(Material supplied begins)

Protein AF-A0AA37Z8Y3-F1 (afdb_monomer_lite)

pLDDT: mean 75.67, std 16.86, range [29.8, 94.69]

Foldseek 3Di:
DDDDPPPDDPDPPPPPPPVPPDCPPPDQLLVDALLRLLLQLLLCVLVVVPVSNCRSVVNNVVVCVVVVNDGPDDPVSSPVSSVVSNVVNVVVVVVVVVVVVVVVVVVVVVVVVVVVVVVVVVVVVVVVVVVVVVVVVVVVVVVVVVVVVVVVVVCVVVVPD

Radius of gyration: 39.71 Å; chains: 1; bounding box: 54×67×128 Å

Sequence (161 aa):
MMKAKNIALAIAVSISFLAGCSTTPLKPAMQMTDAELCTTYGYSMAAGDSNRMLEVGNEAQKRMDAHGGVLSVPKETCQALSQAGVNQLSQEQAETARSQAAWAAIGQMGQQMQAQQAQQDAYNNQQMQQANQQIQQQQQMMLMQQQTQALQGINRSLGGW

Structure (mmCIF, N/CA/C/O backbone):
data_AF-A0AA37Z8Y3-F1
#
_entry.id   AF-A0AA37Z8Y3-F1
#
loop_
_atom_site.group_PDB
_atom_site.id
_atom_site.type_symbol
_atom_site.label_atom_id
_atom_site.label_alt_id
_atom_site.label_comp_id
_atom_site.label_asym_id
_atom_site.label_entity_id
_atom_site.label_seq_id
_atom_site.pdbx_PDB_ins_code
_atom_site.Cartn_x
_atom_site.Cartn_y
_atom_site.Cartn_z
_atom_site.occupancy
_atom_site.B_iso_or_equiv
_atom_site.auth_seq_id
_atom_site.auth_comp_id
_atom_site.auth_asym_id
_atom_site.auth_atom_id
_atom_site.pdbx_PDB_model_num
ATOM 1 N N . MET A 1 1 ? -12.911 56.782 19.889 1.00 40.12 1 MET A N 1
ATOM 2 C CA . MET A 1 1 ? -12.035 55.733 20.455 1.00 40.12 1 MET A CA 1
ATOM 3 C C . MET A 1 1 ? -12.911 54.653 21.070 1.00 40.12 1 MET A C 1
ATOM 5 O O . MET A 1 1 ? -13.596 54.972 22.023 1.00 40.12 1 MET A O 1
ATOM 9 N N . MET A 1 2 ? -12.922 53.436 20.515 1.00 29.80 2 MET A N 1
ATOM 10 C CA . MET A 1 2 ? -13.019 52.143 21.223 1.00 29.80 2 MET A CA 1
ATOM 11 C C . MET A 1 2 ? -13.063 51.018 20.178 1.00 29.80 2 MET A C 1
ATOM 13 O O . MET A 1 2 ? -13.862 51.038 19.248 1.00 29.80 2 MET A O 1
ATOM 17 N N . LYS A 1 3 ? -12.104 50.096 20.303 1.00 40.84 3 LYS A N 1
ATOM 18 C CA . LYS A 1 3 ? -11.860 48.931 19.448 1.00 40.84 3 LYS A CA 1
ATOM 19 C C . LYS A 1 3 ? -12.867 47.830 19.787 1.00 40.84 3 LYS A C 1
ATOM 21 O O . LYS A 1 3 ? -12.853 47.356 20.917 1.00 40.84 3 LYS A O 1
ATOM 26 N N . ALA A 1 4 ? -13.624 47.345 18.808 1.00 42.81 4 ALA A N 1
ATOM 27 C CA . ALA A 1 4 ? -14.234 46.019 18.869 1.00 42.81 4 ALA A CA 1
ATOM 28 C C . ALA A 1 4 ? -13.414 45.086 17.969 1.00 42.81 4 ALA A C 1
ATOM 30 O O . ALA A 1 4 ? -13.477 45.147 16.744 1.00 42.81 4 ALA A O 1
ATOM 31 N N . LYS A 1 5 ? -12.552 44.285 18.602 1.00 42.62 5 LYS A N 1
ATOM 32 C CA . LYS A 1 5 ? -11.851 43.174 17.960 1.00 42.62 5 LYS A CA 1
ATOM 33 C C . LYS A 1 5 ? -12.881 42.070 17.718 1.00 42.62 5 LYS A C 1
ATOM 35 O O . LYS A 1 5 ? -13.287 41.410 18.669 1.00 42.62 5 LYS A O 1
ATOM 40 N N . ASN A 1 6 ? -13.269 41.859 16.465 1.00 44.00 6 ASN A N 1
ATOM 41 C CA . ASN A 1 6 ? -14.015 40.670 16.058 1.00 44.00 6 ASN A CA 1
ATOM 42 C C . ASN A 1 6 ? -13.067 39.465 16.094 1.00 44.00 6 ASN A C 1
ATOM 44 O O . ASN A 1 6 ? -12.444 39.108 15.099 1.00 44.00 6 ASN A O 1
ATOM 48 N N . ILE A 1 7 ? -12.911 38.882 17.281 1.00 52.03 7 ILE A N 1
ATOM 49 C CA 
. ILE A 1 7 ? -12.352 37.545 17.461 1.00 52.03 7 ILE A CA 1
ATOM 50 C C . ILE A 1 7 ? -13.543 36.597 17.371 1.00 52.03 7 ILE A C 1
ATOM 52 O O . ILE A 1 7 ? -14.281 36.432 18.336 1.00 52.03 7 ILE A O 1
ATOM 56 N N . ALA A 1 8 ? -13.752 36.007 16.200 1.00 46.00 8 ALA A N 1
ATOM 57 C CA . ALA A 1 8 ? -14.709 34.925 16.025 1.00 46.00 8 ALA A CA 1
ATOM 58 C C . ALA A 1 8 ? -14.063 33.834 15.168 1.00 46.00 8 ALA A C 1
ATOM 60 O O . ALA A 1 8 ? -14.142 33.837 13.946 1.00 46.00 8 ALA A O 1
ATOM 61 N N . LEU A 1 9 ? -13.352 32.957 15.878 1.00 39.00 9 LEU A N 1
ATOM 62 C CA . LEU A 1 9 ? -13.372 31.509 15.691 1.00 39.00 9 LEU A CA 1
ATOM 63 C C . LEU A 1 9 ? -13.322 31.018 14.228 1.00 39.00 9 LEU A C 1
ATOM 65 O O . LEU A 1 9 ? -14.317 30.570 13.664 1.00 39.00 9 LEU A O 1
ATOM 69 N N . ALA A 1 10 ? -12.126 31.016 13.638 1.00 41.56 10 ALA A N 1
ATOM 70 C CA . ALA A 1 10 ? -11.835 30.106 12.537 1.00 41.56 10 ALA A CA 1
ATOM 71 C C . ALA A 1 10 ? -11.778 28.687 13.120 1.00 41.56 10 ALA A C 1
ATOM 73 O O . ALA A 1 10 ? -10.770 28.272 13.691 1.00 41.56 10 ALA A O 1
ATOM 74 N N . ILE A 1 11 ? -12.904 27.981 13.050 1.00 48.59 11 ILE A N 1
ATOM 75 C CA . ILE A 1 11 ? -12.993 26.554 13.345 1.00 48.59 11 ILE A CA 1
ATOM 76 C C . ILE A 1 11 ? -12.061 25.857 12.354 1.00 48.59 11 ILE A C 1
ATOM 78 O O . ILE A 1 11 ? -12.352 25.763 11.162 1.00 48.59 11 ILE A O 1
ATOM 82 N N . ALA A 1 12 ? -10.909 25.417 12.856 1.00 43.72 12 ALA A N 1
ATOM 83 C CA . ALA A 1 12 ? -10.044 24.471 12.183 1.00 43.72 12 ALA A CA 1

(Material supplied ends)
(Material supplied begins)

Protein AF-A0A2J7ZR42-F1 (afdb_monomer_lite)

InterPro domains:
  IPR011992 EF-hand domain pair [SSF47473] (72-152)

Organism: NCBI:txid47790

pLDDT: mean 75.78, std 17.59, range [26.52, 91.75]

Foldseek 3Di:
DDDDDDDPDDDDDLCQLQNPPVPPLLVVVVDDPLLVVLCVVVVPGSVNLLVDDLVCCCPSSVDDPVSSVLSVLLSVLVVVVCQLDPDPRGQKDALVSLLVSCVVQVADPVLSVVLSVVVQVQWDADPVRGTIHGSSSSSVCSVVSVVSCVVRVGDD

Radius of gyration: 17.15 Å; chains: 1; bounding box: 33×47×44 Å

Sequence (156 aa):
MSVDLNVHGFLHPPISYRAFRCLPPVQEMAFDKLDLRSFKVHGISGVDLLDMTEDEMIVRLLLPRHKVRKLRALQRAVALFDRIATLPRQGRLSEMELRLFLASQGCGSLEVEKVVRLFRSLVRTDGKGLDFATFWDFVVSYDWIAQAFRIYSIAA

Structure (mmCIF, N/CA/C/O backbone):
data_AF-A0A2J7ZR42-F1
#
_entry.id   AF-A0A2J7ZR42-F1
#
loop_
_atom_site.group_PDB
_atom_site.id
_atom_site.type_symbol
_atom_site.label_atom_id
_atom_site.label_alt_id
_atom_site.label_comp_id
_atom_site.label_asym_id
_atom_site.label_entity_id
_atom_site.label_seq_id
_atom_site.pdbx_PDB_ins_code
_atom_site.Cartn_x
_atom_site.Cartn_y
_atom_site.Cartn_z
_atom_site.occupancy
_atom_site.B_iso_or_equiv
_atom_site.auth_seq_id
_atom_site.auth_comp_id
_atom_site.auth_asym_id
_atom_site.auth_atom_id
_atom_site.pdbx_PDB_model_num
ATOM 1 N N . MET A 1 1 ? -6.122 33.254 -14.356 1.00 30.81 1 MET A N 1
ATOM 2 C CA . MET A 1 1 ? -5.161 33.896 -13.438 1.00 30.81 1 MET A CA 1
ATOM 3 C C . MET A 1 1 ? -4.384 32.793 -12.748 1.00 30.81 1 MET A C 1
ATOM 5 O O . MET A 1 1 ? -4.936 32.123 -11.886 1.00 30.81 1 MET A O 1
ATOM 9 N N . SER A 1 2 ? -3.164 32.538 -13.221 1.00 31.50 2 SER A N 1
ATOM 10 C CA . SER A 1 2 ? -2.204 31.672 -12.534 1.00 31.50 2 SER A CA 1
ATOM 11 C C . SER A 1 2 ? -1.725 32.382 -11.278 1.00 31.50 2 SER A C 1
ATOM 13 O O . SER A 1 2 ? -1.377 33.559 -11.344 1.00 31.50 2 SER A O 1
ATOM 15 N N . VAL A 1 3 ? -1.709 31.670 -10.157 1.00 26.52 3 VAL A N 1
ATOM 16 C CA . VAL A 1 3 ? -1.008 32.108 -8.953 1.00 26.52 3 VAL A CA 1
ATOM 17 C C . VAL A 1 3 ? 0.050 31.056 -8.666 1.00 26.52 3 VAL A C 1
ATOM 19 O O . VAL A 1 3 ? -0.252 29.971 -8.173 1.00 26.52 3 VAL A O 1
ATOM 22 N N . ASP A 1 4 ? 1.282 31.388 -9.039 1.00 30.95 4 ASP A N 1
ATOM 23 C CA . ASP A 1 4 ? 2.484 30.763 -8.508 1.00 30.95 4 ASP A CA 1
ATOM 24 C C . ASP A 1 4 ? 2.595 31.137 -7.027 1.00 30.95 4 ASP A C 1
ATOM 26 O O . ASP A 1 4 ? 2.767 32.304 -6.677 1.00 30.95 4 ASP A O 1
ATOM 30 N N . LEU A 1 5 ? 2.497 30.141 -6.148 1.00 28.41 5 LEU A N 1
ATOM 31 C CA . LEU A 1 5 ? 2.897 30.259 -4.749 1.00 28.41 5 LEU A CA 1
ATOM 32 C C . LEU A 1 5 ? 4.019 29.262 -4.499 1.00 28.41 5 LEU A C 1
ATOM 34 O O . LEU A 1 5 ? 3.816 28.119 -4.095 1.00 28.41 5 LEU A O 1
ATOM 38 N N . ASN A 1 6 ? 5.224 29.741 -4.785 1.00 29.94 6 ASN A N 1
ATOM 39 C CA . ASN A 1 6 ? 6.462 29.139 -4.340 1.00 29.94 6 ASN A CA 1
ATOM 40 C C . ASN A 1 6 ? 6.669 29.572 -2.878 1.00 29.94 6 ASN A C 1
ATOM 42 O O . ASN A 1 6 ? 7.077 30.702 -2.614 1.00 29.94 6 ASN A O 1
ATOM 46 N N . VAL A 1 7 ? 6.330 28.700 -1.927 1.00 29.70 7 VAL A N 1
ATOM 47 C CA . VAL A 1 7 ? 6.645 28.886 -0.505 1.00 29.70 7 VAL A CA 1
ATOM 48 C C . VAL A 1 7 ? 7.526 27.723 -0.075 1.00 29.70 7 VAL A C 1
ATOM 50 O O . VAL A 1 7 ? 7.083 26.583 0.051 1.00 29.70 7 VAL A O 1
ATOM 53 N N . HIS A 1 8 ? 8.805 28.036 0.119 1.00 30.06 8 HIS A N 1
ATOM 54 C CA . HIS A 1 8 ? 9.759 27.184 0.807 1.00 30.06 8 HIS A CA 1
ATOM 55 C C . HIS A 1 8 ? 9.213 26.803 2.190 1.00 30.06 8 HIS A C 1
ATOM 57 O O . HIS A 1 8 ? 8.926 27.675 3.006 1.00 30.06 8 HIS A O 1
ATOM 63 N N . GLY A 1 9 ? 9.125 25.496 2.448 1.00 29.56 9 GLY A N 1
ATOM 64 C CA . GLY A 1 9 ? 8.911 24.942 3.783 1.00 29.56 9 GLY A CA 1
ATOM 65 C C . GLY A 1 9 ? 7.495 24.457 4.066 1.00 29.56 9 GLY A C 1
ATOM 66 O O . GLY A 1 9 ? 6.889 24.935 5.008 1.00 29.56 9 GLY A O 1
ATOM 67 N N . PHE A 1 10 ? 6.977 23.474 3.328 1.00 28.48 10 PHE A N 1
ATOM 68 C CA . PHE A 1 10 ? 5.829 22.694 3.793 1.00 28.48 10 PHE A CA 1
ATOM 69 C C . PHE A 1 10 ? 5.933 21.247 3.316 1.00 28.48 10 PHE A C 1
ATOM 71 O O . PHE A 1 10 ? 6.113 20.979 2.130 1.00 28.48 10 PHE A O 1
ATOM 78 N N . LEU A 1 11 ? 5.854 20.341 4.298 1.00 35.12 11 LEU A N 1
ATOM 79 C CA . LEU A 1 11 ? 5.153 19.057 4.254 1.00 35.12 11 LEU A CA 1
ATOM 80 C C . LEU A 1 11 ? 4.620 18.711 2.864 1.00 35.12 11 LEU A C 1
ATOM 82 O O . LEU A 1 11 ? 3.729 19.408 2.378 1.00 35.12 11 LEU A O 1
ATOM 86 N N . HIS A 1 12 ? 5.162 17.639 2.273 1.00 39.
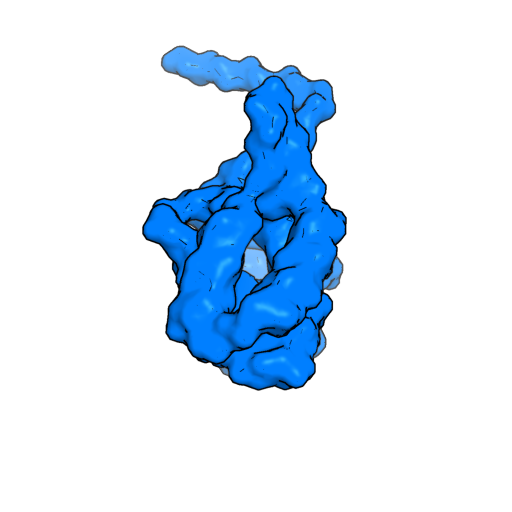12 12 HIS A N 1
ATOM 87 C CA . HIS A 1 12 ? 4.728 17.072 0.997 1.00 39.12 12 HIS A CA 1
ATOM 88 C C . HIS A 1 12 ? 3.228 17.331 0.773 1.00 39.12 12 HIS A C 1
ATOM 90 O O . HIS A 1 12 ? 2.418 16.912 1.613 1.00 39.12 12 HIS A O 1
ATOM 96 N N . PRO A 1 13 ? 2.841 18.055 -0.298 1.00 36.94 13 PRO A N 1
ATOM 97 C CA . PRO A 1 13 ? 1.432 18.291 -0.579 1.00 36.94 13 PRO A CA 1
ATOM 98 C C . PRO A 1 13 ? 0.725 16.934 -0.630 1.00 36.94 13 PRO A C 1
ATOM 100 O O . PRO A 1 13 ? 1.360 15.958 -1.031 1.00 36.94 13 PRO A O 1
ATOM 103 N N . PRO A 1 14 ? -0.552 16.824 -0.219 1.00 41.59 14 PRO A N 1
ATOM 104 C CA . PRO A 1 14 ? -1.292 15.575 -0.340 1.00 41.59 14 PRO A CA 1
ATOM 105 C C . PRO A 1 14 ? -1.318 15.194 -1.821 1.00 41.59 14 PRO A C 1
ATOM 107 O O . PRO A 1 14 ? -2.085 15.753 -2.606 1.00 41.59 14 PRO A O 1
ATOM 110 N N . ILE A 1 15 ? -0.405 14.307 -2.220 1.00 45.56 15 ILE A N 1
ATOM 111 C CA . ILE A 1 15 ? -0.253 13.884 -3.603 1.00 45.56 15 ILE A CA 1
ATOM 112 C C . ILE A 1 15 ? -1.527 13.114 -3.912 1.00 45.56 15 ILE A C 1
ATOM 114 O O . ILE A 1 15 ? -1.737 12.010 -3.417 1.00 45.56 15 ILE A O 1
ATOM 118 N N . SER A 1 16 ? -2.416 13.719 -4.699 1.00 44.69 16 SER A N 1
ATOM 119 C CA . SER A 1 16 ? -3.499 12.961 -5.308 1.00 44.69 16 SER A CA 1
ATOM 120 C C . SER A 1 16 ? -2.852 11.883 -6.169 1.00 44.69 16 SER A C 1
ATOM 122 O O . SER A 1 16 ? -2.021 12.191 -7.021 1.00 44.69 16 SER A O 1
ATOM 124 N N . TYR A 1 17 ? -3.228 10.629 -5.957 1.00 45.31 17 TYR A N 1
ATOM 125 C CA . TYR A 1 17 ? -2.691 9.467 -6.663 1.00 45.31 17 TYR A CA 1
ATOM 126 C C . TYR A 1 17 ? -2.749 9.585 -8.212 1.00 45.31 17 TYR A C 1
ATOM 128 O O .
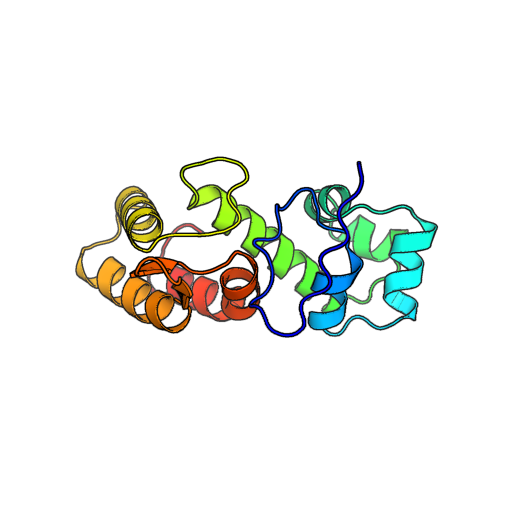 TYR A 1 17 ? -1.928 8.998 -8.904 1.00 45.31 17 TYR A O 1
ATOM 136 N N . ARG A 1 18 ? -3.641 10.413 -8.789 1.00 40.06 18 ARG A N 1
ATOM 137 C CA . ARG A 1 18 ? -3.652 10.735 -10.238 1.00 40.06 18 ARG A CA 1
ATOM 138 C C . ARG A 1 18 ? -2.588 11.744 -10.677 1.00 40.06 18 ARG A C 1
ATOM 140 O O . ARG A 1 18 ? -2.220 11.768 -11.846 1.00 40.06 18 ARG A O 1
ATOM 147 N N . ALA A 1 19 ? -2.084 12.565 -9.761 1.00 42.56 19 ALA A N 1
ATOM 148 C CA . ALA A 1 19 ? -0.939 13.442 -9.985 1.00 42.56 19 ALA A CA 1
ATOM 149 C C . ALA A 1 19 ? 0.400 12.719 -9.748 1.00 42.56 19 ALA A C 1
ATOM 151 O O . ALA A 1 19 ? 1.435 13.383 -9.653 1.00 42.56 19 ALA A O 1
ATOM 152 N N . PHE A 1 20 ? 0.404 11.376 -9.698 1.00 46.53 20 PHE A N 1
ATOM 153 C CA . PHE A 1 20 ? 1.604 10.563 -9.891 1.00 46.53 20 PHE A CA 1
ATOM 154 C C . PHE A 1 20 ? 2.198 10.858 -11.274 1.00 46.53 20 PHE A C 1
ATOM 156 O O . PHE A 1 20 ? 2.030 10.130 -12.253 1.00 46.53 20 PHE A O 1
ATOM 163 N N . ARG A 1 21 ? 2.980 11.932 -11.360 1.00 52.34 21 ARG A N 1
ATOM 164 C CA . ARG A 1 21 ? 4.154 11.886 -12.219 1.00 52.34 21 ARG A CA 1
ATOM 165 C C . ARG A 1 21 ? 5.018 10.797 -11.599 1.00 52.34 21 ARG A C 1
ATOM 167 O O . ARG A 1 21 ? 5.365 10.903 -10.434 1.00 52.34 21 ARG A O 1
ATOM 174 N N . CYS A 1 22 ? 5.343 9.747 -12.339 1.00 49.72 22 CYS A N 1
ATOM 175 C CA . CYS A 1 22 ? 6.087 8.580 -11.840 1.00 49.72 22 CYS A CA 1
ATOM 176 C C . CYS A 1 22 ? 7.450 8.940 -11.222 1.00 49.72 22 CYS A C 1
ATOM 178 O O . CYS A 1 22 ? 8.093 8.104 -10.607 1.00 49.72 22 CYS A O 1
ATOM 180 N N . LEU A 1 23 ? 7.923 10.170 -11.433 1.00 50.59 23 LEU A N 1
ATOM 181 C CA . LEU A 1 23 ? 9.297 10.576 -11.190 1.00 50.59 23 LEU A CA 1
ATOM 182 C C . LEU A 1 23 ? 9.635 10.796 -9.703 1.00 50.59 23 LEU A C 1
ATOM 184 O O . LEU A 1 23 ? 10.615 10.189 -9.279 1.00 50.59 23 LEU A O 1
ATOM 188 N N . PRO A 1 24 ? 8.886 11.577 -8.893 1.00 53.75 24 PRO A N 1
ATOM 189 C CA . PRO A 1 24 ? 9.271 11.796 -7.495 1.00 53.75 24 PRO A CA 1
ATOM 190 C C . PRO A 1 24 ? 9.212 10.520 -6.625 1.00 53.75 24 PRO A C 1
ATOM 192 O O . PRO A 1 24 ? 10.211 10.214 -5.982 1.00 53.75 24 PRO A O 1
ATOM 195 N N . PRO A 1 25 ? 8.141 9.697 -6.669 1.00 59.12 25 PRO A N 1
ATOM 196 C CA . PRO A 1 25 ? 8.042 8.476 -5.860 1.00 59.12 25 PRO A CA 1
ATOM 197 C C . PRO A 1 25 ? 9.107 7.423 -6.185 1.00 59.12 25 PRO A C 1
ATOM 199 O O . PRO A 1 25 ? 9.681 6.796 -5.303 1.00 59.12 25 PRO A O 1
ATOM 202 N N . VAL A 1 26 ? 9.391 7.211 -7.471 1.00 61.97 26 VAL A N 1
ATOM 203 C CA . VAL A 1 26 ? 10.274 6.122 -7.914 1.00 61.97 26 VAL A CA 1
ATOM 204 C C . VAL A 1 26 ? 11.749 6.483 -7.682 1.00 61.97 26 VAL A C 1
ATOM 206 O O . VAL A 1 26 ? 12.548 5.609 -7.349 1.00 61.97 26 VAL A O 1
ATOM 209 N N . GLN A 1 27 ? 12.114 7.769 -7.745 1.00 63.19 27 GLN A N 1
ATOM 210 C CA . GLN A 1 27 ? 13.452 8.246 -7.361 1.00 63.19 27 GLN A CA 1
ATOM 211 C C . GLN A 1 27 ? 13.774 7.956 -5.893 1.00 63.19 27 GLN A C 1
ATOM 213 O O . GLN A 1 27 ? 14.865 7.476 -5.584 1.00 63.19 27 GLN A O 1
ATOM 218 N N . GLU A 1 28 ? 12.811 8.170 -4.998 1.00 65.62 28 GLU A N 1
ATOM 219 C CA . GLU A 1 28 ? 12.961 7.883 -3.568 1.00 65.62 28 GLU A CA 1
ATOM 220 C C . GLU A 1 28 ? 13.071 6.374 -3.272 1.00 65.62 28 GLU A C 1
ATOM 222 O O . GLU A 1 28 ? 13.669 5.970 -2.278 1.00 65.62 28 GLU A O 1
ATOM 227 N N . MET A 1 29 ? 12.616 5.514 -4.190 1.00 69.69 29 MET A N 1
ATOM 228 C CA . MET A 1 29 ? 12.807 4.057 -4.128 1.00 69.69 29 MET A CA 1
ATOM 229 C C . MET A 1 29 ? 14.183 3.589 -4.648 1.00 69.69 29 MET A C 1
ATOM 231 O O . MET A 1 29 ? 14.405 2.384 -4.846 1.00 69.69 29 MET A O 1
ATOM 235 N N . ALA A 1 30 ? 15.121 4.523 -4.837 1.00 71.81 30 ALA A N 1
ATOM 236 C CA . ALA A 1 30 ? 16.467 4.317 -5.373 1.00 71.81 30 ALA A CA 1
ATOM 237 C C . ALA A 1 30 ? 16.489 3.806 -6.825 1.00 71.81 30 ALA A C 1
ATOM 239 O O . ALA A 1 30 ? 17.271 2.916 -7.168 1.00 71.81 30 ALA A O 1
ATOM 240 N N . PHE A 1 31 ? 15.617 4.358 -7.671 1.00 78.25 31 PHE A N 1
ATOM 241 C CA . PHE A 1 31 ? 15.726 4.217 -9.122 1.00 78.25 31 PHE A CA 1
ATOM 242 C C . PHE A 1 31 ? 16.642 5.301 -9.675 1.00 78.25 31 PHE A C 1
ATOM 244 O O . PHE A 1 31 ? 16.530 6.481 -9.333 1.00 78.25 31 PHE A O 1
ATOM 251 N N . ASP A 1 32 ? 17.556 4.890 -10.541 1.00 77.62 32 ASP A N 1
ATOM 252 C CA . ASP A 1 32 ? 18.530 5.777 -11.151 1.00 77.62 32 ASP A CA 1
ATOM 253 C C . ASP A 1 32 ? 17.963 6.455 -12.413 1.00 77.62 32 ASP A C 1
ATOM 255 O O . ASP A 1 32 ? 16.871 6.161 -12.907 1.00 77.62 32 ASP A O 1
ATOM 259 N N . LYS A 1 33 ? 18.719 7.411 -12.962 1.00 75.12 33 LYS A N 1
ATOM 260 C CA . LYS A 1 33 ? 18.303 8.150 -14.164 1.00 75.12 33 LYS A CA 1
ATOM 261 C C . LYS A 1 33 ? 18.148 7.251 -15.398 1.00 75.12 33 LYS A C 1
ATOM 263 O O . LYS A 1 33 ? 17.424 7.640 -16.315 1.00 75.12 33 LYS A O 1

(Material supplied ends)

- _What to work on_
Copy range, inclusive: the line holding "ATOM 204 C C" to the line holding "ATOM 236 C CA". Reproduce exactly those lines of the records above and no others.

- _Answer_
ATOM 204 C C . VAL A 1 26 ? 11.749 6.483 -7.682 1.00 61.97 26 VAL A C 1
ATOM 206 O O . VAL A 1 26 ? 12.548 5.609 -7.349 1.00 61.97 26 VAL A O 1
ATOM 209 N N . GLN A 1 27 ? 12.114 7.769 -7.745 1.00 63.19 27 GLN A N 1
ATOM 210 C CA . GLN A 1 27 ? 13.452 8.246 -7.361 1.00 63.19 27 GLN A CA 1
ATOM 211 C C . GLN A 1 27 ? 13.774 7.956 -5.893 1.00 63.19 27 GLN A C 1
ATOM 213 O O . GLN A 1 27 ? 14.865 7.476 -5.584 1.00 63.19 27 GLN A O 1
ATOM 218 N N . GLU A 1 28 ? 12.811 8.170 -4.998 1.00 65.62 28 GLU A N 1
ATOM 219 C CA . GLU A 1 28 ? 12.961 7.883 -3.568 1.00 65.62 28 GLU A CA 1
ATOM 220 C C . GLU A 1 28 ? 13.071 6.374 -3.272 1.00 65.62 28 GLU A C 1
ATOM 222 O O . GLU A 1 28 ? 13.669 5.970 -2.278 1.00 65.62 28 GLU A O 1
ATOM 227 N N . MET A 1 29 ? 12.616 5.514 -4.190 1.00 69.69 29 MET A N 1
ATOM 228 C CA . MET A 1 29 ? 12.807 4.057 -4.128 1.00 69.69 29 MET A CA 1
ATOM 229 C C . MET A 1 29 ? 14.183 3.589 -4.648 1.00 69.69 29 MET A C 1
ATOM 231 O O . MET A 1 29 ? 14.405 2.384 -4.846 1.00 69.69 29 MET A O 1
ATOM 235 N N . ALA A 1 30 ? 15.121 4.523 -4.837 1.00 71.81 30 ALA A N 1
ATOM 236 C CA . ALA A 1 30 ? 16.467 4.317 -5.373 1.00 71.81 30 ALA A CA 1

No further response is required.